→ **Data records**
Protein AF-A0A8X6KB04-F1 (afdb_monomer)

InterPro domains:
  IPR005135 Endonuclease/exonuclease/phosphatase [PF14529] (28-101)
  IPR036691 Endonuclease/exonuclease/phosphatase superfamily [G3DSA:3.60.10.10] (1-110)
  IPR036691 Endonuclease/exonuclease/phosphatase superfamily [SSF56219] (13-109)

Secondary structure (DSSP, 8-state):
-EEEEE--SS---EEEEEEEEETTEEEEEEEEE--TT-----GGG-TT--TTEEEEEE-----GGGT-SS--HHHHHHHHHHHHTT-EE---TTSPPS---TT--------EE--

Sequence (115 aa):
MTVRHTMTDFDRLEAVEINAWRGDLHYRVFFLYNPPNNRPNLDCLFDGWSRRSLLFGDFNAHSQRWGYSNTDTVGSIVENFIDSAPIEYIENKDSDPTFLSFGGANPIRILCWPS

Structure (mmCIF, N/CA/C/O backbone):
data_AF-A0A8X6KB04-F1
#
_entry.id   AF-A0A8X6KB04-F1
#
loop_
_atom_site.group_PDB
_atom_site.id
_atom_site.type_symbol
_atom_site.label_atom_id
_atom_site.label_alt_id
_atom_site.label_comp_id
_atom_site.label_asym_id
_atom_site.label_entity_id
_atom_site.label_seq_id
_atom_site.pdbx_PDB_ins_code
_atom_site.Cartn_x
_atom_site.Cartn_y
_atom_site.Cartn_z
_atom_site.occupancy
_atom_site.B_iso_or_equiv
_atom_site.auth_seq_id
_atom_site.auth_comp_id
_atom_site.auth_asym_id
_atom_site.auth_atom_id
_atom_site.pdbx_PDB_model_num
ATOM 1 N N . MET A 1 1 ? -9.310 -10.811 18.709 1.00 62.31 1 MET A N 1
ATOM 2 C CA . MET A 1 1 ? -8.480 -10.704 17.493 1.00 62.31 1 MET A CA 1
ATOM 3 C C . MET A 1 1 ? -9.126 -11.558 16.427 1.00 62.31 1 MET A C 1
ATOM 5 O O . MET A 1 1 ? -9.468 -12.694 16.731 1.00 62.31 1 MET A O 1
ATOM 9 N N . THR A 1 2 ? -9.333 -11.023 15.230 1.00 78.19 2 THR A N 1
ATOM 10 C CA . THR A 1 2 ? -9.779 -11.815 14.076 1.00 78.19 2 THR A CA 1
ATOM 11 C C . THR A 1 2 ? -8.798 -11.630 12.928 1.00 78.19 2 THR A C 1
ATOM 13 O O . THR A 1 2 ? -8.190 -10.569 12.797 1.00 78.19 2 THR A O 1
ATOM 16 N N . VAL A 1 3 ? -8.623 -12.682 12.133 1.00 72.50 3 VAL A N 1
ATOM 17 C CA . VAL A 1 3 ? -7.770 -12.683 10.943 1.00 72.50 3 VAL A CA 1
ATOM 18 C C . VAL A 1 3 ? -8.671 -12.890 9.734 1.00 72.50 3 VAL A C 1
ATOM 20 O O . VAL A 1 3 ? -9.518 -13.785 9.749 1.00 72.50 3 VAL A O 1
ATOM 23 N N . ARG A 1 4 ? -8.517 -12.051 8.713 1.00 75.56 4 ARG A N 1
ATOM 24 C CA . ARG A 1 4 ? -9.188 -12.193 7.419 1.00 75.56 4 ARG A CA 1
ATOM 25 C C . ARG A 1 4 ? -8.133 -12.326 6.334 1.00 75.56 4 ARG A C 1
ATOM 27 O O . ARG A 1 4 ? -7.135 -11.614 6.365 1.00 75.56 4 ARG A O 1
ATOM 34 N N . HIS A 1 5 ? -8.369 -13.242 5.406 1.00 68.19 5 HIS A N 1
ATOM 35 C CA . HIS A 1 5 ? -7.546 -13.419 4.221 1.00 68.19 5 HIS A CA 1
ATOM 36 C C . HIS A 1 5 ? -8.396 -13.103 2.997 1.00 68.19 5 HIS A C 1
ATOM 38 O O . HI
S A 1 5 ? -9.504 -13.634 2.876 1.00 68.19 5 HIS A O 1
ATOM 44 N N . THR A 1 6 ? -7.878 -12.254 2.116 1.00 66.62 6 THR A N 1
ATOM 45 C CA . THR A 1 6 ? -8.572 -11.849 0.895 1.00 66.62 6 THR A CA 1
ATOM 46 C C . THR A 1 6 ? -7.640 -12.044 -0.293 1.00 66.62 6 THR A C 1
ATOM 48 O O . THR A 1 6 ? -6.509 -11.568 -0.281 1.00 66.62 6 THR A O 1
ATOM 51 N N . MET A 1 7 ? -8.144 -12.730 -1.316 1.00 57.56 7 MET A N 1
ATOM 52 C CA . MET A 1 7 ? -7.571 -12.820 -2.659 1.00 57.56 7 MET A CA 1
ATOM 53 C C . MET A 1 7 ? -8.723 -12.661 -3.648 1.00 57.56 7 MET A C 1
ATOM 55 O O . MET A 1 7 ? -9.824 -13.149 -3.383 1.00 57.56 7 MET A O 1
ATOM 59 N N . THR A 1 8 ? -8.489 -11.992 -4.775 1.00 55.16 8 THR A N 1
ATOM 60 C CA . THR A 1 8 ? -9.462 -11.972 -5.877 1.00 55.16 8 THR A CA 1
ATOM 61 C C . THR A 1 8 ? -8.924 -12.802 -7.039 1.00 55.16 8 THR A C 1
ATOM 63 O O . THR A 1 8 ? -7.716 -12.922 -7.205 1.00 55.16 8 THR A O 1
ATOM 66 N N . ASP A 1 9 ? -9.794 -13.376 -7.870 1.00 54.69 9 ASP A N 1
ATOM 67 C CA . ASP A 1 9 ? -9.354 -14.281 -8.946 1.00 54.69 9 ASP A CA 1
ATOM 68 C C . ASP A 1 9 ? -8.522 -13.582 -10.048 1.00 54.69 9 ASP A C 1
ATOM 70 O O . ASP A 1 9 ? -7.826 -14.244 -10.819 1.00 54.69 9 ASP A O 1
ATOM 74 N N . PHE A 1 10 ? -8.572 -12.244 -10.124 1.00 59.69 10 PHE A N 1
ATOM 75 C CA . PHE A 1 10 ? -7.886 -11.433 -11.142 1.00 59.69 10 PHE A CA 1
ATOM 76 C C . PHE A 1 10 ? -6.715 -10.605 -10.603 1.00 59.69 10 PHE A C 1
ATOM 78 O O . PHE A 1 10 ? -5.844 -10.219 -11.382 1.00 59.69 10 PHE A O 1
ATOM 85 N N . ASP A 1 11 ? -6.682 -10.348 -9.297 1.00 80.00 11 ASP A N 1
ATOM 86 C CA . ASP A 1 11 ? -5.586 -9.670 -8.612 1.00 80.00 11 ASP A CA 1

* * *

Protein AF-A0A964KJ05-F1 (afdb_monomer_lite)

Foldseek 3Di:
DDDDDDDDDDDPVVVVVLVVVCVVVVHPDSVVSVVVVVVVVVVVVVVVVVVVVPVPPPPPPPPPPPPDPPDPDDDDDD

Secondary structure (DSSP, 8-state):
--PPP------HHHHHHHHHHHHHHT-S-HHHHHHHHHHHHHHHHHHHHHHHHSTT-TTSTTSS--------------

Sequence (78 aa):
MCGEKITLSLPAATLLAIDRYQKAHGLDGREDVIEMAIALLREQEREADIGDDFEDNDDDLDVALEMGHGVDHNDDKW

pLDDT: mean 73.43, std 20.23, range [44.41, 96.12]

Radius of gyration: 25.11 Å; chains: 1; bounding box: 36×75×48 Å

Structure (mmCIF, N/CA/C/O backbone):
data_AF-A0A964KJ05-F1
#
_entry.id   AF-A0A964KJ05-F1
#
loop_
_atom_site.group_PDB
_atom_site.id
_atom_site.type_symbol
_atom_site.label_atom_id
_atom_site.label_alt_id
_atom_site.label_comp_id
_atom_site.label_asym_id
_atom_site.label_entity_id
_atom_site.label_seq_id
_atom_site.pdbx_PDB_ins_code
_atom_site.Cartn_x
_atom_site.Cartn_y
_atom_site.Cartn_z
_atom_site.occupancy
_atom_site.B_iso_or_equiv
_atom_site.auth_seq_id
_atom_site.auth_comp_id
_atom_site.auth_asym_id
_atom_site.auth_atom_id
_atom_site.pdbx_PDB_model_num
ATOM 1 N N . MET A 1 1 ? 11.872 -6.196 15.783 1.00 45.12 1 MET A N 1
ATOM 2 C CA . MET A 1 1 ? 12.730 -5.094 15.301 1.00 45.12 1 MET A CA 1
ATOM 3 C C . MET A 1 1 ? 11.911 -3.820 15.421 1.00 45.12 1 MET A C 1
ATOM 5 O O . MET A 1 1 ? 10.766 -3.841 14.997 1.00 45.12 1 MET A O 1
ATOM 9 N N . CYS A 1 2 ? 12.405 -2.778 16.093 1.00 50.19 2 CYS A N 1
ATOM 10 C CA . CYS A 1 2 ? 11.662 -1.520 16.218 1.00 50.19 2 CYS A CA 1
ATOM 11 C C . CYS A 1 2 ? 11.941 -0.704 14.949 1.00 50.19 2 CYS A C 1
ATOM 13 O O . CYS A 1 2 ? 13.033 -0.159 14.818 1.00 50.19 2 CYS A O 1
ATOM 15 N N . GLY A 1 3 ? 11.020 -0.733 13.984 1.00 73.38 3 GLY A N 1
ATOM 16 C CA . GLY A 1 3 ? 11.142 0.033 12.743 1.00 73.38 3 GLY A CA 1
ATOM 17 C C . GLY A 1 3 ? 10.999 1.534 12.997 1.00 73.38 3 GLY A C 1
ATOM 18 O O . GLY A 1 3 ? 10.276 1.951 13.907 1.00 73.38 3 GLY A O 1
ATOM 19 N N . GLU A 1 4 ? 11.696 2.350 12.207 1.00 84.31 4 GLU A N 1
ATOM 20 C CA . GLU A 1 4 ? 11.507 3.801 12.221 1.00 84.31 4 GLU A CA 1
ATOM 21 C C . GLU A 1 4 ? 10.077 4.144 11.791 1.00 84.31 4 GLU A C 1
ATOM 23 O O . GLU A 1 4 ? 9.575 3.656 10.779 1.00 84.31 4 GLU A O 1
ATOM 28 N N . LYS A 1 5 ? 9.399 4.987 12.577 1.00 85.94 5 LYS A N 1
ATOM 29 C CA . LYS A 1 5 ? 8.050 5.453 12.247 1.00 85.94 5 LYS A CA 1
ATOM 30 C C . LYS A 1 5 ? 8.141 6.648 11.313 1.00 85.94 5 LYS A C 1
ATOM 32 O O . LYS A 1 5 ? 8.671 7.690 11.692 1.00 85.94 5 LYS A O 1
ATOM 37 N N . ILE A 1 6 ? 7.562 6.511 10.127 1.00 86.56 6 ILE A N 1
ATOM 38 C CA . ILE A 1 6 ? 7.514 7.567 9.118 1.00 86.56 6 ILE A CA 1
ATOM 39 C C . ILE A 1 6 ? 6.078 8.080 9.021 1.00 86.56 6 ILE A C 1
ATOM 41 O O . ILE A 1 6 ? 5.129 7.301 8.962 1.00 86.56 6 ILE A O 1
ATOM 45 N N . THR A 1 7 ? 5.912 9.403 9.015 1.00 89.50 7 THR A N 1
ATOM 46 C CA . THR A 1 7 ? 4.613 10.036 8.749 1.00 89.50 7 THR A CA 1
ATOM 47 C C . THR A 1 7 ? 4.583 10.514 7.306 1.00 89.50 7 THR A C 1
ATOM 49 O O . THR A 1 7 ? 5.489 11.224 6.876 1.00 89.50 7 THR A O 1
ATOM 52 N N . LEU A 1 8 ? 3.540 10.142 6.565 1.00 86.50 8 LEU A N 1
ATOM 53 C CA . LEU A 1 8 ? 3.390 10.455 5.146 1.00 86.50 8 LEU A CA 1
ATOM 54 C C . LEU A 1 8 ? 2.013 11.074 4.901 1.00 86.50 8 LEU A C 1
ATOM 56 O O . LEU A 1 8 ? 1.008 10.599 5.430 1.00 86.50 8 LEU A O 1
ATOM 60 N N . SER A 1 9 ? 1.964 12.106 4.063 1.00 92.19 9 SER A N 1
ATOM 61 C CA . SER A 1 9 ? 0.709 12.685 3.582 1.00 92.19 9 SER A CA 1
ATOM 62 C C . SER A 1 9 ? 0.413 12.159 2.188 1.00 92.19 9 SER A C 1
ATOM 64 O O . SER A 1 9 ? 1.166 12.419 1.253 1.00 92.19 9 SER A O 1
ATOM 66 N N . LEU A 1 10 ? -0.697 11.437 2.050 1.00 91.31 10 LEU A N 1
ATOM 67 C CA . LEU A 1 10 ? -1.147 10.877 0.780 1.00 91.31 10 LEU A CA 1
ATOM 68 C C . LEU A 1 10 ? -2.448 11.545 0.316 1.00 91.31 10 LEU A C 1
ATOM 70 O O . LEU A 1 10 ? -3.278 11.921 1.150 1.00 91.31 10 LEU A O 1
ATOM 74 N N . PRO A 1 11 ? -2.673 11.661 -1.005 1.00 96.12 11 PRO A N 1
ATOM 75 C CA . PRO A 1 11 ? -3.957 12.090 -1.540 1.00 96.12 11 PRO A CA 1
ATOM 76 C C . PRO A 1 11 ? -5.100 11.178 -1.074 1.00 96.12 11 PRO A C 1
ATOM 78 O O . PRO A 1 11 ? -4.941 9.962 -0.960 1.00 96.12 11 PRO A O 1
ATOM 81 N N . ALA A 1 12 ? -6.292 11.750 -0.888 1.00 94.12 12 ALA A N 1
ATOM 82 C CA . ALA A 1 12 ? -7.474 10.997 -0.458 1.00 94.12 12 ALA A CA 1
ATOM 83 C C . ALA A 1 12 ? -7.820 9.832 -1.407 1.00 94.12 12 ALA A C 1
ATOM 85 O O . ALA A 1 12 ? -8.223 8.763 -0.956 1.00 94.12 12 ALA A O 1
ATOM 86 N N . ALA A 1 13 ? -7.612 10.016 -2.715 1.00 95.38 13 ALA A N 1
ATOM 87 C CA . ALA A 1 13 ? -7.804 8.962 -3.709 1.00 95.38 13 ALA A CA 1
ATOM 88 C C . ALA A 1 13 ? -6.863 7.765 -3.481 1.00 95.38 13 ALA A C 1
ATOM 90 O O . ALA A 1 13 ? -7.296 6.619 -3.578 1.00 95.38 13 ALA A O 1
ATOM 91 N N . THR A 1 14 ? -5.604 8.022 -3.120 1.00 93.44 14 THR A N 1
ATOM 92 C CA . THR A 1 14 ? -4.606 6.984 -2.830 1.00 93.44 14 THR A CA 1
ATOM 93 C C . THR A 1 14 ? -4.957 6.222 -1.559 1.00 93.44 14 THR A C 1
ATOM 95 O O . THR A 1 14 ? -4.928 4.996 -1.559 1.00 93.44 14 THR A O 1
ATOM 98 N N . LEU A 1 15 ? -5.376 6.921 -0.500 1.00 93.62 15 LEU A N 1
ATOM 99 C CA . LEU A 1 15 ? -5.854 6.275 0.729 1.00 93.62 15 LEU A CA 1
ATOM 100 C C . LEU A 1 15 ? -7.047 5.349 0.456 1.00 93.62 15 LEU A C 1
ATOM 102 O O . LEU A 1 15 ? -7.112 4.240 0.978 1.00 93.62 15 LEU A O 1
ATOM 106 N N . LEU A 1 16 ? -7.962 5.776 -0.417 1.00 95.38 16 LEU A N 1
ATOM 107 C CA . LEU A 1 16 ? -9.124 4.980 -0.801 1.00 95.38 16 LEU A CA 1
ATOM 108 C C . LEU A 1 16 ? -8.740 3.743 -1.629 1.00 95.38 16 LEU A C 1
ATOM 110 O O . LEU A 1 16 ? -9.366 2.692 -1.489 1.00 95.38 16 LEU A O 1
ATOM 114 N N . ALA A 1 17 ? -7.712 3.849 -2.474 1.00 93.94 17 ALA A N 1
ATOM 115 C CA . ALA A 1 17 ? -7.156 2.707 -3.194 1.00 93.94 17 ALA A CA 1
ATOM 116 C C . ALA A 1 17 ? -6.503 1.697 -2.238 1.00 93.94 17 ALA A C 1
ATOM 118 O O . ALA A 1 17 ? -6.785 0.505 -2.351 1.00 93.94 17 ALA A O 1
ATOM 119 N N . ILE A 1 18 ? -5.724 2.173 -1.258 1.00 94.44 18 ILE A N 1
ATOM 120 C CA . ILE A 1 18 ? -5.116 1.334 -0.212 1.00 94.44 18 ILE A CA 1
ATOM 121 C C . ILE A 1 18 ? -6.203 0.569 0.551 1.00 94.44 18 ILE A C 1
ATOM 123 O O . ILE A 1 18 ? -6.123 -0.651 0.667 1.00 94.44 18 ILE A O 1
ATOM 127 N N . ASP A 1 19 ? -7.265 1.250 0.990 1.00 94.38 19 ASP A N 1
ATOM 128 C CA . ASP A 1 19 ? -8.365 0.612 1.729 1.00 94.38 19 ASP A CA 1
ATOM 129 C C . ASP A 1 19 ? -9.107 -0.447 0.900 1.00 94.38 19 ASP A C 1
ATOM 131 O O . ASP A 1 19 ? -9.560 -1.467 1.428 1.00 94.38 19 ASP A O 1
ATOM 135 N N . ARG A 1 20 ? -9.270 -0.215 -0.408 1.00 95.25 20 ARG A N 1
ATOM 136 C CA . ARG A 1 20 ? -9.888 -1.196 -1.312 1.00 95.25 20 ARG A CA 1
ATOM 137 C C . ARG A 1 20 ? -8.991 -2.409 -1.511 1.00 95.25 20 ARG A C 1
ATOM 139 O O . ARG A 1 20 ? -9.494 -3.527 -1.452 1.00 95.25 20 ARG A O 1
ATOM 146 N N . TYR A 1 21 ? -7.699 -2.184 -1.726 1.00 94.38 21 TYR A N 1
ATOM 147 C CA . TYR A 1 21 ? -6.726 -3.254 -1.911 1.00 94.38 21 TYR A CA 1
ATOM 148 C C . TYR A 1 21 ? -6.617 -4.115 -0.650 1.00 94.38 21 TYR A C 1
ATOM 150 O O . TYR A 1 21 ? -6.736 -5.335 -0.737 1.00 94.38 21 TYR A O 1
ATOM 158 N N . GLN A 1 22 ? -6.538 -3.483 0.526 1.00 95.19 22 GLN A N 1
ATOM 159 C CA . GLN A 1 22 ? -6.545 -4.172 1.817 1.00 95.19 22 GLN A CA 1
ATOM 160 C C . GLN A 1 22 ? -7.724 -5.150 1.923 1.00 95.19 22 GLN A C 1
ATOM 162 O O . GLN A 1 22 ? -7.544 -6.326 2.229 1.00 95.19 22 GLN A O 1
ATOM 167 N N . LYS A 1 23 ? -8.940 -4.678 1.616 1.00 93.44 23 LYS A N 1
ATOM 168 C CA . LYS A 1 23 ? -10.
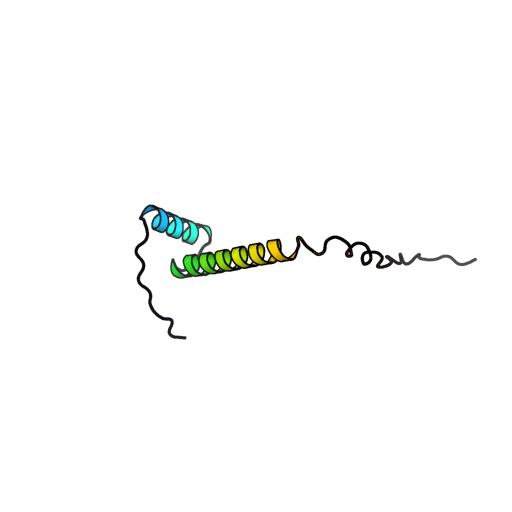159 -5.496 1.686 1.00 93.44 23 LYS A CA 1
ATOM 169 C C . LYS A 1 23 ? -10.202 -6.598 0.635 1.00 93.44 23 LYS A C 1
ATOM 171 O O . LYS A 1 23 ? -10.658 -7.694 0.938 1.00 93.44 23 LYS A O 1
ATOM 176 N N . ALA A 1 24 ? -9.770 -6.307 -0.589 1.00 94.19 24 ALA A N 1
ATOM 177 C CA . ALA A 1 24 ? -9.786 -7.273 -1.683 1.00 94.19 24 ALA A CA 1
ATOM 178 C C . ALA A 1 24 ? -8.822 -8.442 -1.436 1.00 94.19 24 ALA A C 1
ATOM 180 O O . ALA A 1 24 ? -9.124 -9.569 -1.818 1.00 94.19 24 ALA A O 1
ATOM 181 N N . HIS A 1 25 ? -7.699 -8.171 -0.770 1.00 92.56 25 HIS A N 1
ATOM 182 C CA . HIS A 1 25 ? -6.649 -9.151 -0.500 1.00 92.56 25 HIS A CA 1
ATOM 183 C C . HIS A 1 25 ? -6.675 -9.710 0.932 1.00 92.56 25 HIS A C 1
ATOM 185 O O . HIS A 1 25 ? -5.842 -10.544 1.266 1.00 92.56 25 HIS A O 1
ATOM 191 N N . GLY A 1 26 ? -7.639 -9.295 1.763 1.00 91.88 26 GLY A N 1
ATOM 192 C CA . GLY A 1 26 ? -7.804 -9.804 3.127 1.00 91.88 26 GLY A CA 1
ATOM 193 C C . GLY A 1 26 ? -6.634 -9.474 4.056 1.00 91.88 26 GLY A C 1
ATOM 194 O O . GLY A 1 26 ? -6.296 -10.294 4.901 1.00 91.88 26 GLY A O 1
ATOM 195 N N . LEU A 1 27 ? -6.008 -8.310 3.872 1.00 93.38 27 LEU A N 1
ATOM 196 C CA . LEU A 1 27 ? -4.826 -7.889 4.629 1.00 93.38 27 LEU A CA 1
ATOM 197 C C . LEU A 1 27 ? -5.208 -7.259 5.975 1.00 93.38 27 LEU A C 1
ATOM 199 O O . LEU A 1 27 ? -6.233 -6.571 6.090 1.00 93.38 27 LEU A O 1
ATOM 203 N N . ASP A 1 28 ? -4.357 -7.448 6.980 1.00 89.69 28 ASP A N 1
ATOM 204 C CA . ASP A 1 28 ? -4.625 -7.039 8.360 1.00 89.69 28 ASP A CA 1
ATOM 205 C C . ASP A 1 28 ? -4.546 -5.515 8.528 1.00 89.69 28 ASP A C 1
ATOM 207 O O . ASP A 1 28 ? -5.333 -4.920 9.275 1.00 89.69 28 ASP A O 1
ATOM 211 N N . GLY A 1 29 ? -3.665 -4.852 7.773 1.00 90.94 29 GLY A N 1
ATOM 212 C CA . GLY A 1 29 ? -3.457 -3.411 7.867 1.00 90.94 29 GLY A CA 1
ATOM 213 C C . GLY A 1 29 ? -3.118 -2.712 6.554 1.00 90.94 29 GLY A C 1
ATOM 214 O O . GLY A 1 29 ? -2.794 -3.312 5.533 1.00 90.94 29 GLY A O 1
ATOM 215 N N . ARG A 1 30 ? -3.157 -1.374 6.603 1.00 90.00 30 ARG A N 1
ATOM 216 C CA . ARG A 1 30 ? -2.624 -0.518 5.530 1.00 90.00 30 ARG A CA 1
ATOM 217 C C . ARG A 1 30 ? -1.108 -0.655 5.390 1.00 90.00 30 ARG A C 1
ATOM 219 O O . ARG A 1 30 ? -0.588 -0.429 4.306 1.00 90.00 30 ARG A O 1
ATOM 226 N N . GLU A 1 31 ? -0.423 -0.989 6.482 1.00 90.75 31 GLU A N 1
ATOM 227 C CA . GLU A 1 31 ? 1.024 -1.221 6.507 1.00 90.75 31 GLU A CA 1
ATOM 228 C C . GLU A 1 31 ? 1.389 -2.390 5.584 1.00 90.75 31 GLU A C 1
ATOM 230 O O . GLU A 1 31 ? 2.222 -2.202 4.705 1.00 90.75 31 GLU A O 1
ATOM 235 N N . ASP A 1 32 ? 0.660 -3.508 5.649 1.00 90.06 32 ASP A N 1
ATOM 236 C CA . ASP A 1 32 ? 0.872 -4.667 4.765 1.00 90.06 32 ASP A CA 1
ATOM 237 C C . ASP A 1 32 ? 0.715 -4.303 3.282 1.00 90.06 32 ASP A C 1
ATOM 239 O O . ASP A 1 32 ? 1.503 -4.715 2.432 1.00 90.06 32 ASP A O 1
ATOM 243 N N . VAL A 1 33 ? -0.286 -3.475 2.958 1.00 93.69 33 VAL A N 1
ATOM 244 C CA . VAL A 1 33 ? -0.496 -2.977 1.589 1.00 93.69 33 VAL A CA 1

→ **Task item**
Whenever a line of the data above holds the word "Protein", it counts once; report the total number of such lines and nothing more.

→ **Exercise result**
2